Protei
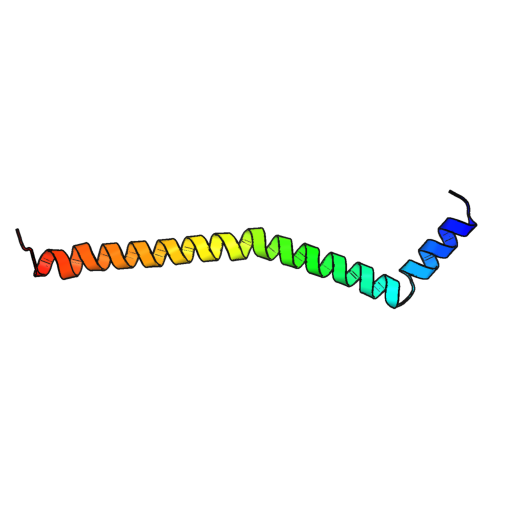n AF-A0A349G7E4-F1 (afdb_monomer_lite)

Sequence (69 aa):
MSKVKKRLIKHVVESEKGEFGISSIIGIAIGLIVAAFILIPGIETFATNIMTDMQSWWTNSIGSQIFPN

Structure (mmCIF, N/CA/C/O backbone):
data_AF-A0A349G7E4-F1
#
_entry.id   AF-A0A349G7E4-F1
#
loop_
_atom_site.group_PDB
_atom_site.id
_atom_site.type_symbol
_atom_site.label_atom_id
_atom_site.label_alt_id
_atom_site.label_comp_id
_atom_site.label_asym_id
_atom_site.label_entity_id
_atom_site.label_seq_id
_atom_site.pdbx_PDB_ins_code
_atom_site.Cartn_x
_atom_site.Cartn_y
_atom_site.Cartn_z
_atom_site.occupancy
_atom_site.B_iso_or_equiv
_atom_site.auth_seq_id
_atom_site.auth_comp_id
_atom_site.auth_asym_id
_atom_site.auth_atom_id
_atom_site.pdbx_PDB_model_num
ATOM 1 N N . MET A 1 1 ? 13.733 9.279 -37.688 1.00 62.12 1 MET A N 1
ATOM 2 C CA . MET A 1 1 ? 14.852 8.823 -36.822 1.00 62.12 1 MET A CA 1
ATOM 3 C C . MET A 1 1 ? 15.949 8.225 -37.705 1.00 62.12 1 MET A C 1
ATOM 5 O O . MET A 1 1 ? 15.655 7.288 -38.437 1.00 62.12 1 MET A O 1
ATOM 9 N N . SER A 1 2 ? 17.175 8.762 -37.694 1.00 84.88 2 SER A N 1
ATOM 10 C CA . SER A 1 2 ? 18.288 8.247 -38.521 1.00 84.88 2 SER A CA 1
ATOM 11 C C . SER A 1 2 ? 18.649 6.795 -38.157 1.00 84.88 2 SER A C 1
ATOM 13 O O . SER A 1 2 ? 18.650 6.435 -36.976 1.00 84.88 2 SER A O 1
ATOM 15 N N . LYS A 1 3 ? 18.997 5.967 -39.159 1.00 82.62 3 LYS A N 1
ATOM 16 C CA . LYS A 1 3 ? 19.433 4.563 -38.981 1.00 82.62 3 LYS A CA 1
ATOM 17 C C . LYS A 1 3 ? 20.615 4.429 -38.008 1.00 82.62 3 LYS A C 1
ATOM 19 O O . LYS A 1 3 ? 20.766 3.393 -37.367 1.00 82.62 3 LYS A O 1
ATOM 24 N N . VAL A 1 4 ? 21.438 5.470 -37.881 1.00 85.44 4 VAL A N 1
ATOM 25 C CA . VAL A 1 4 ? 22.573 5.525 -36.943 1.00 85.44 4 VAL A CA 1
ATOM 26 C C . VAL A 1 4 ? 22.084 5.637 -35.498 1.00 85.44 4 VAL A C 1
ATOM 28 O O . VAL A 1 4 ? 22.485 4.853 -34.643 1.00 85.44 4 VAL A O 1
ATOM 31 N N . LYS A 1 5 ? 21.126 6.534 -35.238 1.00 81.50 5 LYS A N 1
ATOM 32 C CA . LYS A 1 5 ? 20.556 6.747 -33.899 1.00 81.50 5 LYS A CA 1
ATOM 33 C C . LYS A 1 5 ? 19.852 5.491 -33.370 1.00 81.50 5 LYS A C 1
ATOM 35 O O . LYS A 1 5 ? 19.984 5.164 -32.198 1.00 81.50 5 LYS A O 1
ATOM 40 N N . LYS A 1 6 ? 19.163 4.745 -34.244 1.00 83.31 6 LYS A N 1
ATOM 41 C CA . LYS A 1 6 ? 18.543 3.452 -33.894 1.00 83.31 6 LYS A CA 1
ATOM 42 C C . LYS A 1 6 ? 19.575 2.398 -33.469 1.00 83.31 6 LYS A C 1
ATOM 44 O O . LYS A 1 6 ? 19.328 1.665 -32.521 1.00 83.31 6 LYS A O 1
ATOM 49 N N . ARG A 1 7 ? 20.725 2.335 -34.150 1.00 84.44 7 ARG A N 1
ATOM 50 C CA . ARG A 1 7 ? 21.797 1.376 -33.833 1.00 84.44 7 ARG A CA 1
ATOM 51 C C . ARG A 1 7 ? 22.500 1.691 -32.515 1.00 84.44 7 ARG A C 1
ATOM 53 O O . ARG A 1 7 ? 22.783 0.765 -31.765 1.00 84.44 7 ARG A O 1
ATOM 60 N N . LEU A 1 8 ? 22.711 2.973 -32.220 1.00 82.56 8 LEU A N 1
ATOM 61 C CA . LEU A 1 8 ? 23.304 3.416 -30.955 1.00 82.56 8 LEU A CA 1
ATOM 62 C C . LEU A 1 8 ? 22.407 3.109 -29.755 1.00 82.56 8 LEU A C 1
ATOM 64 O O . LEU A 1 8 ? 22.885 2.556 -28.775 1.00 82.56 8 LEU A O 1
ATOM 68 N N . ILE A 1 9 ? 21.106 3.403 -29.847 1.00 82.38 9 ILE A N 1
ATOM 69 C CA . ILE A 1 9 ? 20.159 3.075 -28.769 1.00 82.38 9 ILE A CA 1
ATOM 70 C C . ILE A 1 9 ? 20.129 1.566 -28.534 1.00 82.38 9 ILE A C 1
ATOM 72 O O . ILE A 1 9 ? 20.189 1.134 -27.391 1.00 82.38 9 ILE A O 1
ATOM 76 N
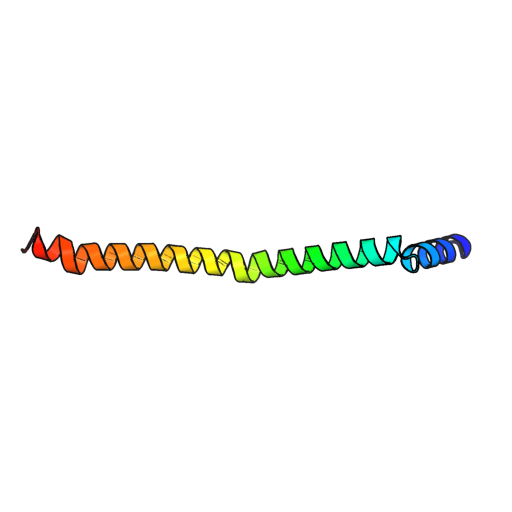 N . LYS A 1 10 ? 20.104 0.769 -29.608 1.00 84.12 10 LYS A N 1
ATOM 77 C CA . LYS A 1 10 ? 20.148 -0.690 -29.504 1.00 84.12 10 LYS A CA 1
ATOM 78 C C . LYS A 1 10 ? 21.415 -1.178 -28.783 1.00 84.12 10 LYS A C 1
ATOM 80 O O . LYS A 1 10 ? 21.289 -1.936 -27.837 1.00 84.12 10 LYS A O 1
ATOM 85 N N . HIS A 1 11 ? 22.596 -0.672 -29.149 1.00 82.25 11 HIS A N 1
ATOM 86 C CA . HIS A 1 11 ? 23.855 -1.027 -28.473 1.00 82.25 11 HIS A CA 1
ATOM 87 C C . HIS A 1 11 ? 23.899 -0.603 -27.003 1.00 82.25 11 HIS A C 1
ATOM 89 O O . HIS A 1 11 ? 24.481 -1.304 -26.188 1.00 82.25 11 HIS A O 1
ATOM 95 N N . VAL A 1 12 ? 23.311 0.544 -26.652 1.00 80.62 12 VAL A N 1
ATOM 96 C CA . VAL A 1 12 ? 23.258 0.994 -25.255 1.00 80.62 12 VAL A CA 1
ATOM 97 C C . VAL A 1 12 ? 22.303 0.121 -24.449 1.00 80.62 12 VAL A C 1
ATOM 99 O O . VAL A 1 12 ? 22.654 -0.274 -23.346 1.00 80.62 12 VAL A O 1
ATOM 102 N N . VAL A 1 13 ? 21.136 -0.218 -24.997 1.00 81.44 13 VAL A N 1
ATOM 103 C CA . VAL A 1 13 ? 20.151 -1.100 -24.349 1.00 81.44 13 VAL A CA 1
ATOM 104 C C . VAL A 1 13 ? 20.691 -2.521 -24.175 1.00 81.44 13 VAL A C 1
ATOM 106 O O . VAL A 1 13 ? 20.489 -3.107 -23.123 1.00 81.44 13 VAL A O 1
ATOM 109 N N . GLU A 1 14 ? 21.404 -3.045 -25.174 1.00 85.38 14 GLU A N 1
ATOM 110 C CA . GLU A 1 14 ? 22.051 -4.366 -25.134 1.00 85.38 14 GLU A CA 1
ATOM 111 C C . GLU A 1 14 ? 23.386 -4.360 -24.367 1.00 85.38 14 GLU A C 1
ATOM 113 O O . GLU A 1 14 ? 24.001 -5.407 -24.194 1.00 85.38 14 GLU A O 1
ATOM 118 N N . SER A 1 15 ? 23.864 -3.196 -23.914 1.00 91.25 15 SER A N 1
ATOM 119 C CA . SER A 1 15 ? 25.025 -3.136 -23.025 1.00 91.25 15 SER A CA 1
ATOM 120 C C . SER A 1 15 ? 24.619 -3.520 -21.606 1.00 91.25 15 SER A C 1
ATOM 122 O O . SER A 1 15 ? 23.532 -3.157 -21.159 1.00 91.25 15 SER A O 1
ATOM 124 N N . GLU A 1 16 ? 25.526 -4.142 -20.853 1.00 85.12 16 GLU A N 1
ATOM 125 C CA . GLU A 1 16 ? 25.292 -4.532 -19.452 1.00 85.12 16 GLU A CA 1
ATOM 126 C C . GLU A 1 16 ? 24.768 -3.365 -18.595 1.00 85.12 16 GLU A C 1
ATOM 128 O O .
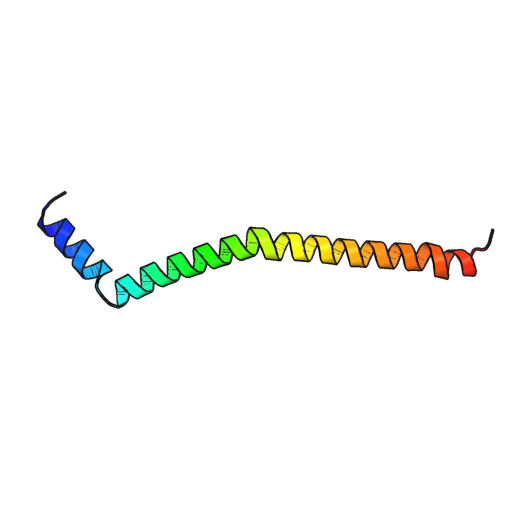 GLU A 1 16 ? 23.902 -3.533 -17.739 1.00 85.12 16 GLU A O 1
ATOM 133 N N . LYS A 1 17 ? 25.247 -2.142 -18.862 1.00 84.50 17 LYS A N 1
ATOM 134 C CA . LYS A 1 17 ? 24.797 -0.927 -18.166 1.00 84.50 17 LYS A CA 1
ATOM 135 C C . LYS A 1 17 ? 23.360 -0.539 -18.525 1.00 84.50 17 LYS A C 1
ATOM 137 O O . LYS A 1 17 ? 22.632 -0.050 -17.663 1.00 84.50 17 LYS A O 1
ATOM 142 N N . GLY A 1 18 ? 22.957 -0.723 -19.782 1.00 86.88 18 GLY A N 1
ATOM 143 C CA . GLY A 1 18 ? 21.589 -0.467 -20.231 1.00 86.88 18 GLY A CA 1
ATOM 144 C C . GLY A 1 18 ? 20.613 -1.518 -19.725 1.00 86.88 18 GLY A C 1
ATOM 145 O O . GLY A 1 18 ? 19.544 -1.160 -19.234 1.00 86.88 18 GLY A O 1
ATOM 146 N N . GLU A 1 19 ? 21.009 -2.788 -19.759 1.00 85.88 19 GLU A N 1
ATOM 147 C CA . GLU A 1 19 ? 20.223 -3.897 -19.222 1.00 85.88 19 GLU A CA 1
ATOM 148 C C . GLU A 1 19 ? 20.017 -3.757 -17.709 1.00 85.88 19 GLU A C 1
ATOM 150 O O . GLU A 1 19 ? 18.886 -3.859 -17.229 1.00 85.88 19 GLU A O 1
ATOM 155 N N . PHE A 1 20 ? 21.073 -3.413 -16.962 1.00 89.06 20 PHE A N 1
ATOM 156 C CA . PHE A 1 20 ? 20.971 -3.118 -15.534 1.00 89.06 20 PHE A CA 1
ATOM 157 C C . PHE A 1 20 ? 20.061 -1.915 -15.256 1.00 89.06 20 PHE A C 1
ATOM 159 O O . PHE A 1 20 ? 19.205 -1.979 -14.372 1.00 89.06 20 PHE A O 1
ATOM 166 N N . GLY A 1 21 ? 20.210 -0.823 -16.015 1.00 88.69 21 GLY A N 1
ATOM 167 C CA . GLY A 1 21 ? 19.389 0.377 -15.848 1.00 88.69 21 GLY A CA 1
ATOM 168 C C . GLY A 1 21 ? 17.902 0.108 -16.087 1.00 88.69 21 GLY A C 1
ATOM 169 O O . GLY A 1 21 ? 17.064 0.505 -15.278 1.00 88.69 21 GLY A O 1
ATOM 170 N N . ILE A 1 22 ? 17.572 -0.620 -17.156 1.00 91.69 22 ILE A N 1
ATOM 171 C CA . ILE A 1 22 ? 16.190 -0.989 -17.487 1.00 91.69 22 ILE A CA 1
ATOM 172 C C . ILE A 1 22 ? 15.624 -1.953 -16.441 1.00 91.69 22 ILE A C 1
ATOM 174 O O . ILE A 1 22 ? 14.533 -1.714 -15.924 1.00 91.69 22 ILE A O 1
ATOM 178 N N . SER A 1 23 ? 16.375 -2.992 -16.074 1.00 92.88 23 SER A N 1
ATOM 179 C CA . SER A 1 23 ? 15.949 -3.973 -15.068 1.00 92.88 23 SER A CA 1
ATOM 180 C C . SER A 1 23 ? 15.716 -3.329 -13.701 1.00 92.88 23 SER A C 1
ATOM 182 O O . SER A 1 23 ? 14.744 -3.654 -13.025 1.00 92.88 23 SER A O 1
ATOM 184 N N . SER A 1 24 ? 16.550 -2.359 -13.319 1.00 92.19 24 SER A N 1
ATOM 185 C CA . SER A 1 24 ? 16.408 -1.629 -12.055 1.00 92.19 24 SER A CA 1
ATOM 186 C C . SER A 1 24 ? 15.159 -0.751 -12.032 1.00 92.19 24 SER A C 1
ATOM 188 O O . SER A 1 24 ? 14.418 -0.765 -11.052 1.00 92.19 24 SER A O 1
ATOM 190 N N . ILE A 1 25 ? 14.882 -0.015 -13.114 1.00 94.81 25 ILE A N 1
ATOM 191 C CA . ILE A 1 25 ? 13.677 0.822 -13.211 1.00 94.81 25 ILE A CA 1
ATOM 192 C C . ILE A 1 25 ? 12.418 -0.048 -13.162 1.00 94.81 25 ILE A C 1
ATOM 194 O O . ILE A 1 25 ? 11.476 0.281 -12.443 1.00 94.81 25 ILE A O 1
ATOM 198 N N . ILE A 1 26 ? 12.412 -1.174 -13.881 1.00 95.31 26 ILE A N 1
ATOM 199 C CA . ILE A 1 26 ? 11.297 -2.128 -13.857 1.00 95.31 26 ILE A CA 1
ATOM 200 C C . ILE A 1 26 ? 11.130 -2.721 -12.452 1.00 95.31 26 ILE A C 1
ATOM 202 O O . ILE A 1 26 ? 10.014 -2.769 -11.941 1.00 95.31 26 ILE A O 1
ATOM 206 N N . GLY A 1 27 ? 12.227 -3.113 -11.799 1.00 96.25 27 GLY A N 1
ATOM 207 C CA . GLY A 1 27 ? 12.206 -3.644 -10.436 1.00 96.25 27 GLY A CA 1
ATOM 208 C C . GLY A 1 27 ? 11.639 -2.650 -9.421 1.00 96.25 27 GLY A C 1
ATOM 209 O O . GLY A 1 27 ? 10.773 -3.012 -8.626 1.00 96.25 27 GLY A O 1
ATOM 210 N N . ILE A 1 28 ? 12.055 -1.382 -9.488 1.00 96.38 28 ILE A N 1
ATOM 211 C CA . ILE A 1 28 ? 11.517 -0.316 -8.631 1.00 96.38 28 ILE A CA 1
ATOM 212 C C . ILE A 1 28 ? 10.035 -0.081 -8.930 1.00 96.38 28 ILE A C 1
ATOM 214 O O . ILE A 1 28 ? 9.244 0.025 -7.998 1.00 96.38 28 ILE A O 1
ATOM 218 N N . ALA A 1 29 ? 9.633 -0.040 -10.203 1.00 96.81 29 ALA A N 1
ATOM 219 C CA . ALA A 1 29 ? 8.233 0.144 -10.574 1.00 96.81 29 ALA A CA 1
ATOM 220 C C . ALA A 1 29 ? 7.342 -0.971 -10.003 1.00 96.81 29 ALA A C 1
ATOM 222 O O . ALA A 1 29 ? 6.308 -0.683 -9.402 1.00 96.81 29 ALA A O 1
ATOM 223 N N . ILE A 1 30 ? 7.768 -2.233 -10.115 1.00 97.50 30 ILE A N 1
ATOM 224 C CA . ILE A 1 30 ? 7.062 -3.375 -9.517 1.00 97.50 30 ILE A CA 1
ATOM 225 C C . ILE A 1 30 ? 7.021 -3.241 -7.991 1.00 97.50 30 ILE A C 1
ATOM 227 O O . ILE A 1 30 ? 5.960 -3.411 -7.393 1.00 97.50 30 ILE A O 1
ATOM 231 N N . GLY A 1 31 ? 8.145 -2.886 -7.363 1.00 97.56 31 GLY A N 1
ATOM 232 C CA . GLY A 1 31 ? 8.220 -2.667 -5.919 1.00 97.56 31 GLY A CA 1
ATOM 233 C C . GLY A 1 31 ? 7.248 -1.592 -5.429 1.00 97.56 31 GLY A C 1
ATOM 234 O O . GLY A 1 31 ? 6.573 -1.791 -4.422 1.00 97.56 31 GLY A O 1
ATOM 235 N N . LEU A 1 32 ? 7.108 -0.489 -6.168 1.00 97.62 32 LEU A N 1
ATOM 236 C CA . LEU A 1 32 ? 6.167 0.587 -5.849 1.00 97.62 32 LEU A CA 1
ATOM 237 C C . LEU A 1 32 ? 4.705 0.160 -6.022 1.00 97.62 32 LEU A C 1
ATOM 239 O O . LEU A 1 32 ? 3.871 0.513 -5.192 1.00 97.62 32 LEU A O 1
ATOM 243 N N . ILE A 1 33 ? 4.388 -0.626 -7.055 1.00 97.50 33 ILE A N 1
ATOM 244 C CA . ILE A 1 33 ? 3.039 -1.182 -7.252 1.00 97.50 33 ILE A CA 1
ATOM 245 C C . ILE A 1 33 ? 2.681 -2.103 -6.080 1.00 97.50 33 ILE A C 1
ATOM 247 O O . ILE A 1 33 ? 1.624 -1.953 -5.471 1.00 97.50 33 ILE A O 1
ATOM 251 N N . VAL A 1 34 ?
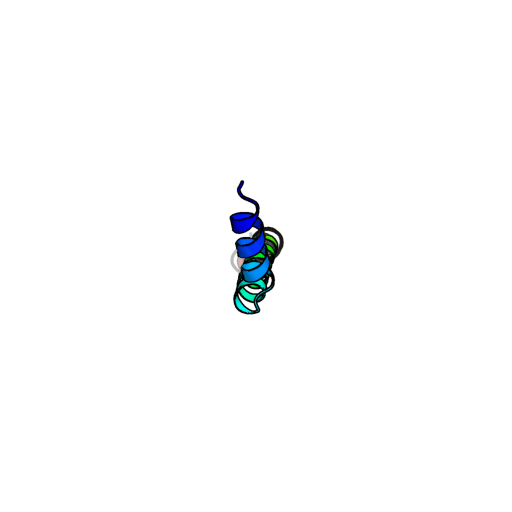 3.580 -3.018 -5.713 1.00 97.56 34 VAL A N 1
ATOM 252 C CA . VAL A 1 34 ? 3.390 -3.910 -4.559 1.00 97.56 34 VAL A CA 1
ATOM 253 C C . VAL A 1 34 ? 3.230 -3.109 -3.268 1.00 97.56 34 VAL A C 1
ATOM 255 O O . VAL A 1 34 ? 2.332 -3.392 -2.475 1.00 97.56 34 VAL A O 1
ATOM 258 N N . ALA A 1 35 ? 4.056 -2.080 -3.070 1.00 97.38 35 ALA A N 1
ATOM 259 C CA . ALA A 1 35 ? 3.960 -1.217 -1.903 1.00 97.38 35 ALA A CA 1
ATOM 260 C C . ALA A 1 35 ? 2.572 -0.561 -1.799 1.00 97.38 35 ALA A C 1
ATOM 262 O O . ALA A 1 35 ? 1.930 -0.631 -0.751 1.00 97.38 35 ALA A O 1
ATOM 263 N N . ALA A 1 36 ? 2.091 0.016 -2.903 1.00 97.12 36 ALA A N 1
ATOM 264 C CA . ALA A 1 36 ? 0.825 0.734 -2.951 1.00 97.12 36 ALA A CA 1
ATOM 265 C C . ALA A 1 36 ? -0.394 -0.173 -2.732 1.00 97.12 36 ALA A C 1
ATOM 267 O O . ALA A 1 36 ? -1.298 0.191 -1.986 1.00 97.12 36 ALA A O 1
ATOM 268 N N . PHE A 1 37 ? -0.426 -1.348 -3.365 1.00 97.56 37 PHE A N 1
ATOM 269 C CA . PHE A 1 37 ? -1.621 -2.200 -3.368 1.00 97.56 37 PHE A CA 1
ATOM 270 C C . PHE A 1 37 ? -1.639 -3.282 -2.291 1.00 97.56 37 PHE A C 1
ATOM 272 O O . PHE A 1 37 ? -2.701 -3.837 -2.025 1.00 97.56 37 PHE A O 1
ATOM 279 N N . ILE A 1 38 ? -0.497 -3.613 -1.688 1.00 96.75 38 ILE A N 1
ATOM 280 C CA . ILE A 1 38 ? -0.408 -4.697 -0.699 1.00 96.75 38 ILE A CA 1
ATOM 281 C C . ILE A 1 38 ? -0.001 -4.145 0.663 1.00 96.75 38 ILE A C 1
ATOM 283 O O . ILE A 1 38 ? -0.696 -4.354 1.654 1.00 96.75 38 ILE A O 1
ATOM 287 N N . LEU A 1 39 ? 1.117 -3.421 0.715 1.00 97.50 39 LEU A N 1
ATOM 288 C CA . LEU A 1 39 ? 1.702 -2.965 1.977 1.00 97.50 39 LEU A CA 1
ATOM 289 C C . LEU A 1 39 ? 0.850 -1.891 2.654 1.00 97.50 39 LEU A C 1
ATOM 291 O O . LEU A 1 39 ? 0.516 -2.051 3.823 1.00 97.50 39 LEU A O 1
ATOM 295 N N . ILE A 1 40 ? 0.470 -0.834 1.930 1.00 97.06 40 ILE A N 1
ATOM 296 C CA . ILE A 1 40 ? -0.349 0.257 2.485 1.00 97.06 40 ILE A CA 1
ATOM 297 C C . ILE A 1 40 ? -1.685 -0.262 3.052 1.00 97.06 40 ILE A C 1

.....

**YOUR ASSIGNMENT:** From the line containing "ATOM 295 N N" to the last line above, repeat every line exactly and nothing else.

**WORKED SOLUTION:**
ATOM 295 N N . ILE A 1 40 ? 0.470 -0.834 1.930 1.00 97.06 40 ILE A N 1
ATOM 296 C CA . ILE A 1 40 ? -0.349 0.257 2.485 1.00 97.06 40 ILE A CA 1
ATOM 297 C C . ILE A 1 40 ? -1.685 -0.262 3.052 1.00 97.06 40 ILE A C 1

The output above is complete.